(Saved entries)

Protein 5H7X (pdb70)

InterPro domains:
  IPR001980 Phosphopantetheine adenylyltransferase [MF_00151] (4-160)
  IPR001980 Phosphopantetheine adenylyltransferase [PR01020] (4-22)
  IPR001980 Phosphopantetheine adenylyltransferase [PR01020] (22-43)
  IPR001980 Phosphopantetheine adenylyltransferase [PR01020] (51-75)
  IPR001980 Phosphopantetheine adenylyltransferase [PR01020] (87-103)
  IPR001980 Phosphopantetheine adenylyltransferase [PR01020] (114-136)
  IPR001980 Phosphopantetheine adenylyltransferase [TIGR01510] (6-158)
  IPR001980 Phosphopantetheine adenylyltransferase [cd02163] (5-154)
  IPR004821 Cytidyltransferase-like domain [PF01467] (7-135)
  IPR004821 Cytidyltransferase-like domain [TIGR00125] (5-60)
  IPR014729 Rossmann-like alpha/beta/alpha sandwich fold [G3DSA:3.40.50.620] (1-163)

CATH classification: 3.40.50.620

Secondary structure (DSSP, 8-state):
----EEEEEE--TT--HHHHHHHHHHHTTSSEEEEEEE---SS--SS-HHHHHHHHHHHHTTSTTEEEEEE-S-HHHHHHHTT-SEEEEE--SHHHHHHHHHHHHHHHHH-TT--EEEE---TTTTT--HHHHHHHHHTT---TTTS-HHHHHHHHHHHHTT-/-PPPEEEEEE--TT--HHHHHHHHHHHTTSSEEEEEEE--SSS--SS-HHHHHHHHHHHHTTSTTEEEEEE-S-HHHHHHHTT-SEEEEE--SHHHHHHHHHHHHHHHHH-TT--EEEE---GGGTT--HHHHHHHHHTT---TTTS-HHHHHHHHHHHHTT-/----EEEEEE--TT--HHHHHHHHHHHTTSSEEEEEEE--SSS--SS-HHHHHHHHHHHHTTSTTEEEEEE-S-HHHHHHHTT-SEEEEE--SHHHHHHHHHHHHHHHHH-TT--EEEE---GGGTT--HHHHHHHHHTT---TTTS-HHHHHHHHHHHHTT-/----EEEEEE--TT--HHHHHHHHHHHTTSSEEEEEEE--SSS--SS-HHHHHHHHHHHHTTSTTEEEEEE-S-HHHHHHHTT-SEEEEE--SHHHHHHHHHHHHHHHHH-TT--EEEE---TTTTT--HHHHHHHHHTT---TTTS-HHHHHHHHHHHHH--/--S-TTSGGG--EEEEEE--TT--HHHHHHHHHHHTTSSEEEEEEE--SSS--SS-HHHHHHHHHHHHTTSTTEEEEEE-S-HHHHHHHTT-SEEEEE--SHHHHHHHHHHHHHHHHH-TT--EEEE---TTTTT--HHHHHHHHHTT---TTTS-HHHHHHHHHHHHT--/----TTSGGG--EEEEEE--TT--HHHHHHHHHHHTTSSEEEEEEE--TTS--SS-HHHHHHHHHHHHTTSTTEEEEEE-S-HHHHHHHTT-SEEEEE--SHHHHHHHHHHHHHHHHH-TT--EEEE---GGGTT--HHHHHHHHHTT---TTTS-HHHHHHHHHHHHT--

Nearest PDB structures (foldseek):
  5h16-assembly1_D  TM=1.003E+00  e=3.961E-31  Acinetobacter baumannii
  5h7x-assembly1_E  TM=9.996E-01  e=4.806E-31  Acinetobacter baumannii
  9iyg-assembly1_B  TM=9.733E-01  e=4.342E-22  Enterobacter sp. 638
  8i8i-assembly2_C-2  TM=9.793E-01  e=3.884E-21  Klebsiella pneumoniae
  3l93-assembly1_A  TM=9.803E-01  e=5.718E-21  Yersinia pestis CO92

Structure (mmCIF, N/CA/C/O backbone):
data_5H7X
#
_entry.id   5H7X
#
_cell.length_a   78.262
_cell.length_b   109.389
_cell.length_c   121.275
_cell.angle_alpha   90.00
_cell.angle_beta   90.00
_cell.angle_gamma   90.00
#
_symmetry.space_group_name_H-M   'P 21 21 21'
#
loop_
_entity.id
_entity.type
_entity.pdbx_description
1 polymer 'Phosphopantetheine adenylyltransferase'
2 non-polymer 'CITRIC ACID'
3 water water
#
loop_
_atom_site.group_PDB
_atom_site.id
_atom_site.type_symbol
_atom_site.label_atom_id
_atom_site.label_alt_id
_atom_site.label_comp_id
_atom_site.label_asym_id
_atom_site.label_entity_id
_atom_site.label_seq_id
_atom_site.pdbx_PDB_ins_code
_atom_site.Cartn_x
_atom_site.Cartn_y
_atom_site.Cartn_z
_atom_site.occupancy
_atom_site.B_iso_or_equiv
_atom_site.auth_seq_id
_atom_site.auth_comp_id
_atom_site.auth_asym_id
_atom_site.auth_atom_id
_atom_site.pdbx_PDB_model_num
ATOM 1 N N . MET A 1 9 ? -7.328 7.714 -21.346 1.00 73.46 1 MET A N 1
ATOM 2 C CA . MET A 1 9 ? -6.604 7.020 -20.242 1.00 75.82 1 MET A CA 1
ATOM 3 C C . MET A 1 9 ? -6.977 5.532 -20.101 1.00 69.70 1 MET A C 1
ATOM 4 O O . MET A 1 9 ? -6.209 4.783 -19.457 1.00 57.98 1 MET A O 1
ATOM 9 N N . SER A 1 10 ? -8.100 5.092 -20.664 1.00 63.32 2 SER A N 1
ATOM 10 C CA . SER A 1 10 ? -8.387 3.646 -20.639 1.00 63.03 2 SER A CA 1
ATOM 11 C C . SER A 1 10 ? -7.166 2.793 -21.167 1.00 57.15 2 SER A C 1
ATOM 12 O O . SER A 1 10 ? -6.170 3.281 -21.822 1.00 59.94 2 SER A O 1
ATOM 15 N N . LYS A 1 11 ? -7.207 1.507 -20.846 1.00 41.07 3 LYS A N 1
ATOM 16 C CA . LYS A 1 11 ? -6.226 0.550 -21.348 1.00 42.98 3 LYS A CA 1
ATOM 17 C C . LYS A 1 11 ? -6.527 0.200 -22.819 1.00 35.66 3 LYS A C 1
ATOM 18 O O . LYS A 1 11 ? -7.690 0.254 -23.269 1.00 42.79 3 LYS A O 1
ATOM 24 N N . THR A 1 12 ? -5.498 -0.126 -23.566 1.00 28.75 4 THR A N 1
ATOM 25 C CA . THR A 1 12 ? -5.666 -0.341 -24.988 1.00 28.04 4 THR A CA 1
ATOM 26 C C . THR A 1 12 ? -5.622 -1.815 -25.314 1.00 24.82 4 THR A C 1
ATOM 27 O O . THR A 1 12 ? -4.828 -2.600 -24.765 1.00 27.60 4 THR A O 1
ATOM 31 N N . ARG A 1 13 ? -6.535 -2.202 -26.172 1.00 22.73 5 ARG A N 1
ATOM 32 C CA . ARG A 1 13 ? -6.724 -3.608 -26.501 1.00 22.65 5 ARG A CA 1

--

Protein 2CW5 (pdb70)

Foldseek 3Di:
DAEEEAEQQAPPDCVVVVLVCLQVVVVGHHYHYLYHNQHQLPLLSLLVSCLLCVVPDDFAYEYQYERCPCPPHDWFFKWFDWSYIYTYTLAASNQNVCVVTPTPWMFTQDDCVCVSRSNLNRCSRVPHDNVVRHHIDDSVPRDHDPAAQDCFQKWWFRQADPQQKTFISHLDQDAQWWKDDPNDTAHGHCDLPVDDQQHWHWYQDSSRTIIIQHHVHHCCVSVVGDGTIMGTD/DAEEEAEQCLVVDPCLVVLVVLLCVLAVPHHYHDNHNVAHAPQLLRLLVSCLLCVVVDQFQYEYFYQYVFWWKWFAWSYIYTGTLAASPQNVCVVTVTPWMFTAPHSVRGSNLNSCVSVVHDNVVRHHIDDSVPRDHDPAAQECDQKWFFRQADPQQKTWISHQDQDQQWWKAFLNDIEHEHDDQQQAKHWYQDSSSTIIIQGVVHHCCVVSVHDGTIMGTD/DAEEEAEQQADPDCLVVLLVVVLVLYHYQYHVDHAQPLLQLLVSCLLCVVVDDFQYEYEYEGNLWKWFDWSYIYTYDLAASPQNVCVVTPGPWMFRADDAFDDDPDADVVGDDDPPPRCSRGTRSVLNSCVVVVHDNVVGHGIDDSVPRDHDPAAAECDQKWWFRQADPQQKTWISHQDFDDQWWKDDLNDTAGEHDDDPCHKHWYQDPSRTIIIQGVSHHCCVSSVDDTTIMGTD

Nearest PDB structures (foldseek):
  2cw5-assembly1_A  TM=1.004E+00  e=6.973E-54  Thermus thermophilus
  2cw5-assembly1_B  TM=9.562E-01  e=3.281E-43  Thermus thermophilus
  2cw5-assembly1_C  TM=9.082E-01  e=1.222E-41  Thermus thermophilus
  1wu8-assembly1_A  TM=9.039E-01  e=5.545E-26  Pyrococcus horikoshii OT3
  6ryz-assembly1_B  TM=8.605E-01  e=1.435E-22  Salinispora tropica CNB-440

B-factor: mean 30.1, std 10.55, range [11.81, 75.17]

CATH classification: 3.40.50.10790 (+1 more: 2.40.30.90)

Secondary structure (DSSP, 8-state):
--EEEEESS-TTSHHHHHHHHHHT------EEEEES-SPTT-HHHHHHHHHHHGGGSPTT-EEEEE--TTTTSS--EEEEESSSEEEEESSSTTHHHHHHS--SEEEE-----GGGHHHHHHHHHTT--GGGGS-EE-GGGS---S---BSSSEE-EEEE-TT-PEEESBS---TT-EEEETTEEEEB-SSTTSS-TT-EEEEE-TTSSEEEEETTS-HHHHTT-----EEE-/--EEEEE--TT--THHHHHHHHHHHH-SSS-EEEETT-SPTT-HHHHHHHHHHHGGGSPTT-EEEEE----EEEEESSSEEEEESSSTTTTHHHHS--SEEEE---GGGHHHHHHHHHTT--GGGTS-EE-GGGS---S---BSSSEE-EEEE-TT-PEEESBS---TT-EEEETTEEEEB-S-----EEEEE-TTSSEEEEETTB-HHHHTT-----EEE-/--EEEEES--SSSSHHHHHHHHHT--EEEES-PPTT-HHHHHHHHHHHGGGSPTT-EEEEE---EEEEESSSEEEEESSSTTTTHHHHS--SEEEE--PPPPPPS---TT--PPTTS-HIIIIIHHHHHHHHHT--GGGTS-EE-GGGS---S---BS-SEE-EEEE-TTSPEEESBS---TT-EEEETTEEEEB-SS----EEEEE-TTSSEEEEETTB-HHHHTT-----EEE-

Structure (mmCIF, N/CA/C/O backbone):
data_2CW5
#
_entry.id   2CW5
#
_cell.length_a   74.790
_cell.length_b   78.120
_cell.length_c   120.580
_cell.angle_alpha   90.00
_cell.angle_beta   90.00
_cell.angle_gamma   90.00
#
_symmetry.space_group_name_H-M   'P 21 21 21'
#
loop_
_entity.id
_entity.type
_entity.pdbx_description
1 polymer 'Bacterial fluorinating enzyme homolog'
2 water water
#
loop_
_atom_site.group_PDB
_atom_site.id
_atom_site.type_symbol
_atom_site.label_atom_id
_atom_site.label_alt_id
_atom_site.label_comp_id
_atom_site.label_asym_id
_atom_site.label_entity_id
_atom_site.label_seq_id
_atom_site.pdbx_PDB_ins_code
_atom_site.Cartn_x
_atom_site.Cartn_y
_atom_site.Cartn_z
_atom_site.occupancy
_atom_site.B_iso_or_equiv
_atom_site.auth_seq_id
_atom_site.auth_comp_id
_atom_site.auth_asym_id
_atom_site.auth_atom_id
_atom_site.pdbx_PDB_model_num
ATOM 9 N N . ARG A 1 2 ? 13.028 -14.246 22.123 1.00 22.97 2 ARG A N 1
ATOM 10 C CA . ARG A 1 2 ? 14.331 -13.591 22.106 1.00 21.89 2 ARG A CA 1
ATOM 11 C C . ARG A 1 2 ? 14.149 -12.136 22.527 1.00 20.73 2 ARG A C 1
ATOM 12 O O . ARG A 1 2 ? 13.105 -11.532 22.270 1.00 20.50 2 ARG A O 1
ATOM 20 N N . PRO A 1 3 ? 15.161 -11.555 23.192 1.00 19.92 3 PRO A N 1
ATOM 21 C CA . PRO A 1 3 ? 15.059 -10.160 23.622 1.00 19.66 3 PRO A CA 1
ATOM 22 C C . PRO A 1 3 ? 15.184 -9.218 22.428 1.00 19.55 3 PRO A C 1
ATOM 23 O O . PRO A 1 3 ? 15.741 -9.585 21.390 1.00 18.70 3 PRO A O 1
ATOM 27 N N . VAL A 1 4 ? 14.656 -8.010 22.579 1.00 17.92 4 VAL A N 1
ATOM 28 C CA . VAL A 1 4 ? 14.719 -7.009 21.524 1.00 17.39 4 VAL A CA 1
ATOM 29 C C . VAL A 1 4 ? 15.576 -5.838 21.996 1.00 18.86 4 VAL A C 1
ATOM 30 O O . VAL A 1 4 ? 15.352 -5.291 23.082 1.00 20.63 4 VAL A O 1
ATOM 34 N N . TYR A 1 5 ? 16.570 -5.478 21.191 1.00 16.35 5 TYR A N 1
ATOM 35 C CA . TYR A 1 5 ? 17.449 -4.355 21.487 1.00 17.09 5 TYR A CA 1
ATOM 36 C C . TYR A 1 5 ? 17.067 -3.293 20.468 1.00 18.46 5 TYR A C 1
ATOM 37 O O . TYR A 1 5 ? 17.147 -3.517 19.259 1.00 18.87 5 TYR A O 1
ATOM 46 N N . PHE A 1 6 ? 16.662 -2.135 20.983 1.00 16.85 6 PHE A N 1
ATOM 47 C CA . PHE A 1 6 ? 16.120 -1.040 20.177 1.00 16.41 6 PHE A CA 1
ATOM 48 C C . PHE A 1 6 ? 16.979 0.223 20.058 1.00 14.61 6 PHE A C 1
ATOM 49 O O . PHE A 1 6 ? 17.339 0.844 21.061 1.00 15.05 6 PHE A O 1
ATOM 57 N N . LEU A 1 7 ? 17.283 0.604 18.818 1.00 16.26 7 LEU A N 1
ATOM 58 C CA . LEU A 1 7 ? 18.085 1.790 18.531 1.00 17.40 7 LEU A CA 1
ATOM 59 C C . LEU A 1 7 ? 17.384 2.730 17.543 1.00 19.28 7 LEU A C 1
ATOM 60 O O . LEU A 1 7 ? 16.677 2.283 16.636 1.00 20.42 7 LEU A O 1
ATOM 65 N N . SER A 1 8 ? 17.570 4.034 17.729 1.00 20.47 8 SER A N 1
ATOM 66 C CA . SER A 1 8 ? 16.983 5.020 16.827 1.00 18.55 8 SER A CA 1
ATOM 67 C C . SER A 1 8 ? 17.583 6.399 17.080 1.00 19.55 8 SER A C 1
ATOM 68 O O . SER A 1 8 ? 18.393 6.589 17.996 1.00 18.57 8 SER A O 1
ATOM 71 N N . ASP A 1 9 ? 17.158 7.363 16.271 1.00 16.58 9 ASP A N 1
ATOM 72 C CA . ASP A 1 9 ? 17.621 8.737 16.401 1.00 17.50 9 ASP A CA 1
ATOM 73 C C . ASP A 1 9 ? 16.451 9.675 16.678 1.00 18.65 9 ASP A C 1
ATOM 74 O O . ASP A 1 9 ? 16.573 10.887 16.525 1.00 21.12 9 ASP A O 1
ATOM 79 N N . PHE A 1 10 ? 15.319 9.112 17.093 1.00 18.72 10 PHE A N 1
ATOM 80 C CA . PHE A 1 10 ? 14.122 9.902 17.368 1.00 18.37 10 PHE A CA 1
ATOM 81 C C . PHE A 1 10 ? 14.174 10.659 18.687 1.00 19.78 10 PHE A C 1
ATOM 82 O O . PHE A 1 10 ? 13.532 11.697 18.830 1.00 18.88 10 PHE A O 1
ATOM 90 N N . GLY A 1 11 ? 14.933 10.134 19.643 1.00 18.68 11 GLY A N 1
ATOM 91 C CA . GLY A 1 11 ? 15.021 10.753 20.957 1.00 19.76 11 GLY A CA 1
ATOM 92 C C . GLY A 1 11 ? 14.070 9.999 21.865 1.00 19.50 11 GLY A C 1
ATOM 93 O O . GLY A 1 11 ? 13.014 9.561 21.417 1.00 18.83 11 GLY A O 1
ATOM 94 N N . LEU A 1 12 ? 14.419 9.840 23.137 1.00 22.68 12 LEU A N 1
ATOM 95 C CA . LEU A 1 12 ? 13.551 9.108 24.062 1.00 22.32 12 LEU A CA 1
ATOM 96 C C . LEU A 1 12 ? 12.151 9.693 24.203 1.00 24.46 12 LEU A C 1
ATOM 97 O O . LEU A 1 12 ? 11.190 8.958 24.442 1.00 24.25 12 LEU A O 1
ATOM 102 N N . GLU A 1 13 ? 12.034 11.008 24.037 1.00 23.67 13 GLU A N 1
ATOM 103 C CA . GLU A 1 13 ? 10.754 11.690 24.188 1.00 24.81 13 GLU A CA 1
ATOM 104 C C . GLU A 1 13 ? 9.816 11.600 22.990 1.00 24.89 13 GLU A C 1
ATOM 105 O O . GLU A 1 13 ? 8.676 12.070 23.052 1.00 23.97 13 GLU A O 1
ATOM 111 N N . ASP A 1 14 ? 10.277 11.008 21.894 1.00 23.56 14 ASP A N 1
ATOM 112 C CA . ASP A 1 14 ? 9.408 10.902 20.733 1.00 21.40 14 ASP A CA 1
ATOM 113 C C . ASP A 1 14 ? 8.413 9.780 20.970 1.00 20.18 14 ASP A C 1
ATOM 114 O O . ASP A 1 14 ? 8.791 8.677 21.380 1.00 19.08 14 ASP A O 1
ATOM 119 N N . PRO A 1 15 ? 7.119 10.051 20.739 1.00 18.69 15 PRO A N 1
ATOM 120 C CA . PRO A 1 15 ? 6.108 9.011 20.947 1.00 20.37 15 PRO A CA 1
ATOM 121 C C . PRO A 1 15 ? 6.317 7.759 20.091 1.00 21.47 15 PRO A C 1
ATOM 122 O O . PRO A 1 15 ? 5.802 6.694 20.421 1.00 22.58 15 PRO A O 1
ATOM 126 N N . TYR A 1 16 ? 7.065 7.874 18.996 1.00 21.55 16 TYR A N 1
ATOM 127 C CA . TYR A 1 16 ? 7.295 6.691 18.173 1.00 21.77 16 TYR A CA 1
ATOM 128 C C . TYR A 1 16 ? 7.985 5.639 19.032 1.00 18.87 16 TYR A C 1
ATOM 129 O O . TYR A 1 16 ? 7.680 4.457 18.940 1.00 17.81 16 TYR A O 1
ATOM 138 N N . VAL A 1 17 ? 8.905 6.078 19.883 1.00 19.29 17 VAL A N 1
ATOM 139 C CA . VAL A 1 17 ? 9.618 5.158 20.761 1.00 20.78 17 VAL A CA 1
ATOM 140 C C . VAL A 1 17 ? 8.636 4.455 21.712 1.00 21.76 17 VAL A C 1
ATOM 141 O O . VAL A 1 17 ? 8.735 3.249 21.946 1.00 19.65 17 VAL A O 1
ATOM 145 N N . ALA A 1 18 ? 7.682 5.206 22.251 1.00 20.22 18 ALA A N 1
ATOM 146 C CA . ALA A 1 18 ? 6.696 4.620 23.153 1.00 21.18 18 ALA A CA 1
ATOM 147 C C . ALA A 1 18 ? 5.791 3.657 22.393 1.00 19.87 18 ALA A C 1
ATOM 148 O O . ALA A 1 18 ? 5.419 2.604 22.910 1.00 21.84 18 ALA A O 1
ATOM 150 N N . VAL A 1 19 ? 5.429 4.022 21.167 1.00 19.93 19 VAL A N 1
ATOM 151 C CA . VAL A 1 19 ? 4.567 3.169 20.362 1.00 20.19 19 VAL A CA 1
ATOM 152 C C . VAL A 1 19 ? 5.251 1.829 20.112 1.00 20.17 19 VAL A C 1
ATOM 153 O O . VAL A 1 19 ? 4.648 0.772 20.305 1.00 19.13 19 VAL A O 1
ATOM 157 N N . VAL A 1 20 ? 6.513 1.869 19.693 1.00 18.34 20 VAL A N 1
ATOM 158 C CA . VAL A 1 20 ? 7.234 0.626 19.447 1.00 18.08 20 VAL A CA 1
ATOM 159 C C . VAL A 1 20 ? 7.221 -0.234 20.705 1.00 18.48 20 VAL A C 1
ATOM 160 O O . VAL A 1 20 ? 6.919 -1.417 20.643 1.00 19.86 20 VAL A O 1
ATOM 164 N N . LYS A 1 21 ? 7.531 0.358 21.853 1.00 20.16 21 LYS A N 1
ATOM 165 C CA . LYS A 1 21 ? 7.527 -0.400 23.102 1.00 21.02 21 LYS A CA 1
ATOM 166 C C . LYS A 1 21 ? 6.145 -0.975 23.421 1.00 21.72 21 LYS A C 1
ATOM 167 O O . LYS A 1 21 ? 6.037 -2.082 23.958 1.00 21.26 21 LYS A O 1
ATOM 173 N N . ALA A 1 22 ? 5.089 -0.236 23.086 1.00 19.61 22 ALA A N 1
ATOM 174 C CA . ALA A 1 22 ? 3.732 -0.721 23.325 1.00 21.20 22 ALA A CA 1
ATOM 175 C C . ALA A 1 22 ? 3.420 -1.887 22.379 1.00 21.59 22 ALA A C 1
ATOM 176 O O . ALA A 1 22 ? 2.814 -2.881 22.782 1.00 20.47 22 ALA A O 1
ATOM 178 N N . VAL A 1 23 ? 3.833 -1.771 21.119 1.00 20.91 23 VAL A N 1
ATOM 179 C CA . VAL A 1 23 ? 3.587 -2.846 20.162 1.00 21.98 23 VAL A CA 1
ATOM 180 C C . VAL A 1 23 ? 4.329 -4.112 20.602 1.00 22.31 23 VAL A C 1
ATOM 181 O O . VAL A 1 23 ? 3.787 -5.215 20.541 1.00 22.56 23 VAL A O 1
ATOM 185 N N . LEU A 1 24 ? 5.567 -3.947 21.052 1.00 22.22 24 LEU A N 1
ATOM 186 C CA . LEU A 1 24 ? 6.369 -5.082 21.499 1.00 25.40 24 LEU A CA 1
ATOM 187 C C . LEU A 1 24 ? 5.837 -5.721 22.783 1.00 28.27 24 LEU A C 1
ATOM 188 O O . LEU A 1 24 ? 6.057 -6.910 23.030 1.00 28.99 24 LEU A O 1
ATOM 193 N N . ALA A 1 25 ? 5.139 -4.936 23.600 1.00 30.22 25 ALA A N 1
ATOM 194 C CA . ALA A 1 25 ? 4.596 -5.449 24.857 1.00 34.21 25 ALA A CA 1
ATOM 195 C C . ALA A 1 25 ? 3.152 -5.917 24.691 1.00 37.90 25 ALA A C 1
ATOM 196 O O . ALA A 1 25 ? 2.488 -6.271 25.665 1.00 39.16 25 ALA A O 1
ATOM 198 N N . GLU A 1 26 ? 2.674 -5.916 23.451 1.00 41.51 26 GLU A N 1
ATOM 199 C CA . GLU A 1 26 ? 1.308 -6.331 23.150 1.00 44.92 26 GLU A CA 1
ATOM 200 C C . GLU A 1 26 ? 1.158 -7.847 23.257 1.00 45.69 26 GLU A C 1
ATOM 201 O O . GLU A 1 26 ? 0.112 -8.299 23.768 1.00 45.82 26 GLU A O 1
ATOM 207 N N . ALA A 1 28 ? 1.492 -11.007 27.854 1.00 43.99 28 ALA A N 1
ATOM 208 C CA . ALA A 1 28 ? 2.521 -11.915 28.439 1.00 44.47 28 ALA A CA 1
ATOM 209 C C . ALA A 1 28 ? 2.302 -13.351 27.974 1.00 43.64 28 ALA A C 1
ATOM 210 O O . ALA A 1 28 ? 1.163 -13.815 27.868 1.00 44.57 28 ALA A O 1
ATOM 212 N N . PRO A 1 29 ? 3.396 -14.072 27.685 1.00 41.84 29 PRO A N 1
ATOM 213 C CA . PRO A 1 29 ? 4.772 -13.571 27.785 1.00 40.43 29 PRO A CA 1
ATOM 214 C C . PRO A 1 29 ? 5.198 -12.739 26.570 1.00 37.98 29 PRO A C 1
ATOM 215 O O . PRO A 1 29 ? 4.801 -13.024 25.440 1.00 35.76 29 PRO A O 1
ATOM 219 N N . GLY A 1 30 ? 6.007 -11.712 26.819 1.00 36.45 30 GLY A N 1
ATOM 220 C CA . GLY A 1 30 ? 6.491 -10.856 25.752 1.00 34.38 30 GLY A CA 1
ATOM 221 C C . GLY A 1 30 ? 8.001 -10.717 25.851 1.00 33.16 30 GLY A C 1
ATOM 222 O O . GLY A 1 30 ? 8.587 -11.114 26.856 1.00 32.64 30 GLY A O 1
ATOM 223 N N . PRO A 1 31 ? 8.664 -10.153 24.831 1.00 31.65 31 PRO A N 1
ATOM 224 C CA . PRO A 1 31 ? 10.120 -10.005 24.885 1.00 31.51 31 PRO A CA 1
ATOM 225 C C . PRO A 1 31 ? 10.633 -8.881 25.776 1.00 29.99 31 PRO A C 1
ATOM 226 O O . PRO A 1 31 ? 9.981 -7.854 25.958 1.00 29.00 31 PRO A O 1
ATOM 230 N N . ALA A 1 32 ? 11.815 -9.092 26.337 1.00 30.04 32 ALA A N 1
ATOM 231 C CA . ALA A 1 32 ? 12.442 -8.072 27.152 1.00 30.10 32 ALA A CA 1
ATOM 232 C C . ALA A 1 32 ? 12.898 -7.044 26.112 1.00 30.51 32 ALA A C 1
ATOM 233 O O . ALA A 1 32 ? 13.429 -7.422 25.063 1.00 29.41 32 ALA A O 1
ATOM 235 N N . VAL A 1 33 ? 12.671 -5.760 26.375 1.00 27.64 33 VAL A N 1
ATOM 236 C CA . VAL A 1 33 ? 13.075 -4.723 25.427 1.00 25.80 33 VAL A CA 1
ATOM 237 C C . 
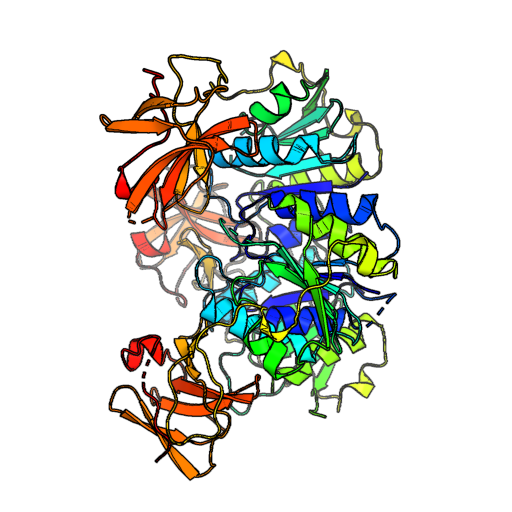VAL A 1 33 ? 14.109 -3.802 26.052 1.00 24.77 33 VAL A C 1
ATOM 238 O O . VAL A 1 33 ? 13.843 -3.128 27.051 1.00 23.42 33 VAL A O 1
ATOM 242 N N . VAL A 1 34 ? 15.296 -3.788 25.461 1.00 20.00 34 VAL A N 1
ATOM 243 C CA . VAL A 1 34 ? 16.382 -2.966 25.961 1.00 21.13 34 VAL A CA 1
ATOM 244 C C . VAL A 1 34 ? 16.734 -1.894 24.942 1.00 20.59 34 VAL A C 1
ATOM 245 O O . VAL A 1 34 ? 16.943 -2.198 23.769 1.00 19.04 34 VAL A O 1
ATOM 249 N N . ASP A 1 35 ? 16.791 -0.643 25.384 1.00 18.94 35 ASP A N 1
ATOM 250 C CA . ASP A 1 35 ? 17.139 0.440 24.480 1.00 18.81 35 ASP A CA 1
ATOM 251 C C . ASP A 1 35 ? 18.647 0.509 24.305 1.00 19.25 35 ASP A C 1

# [Work to complete]
Copy the lines above that hold the word "baumannii".

# [Response for this exercise]
  5h16-assembly1_D  TM=1.003E+00  e=3.961E-31  Acinetobacter baumannii
  5h7x-assembly1_E  TM=9.996E-01  e=4.806E-31  Acinetobacter baumannii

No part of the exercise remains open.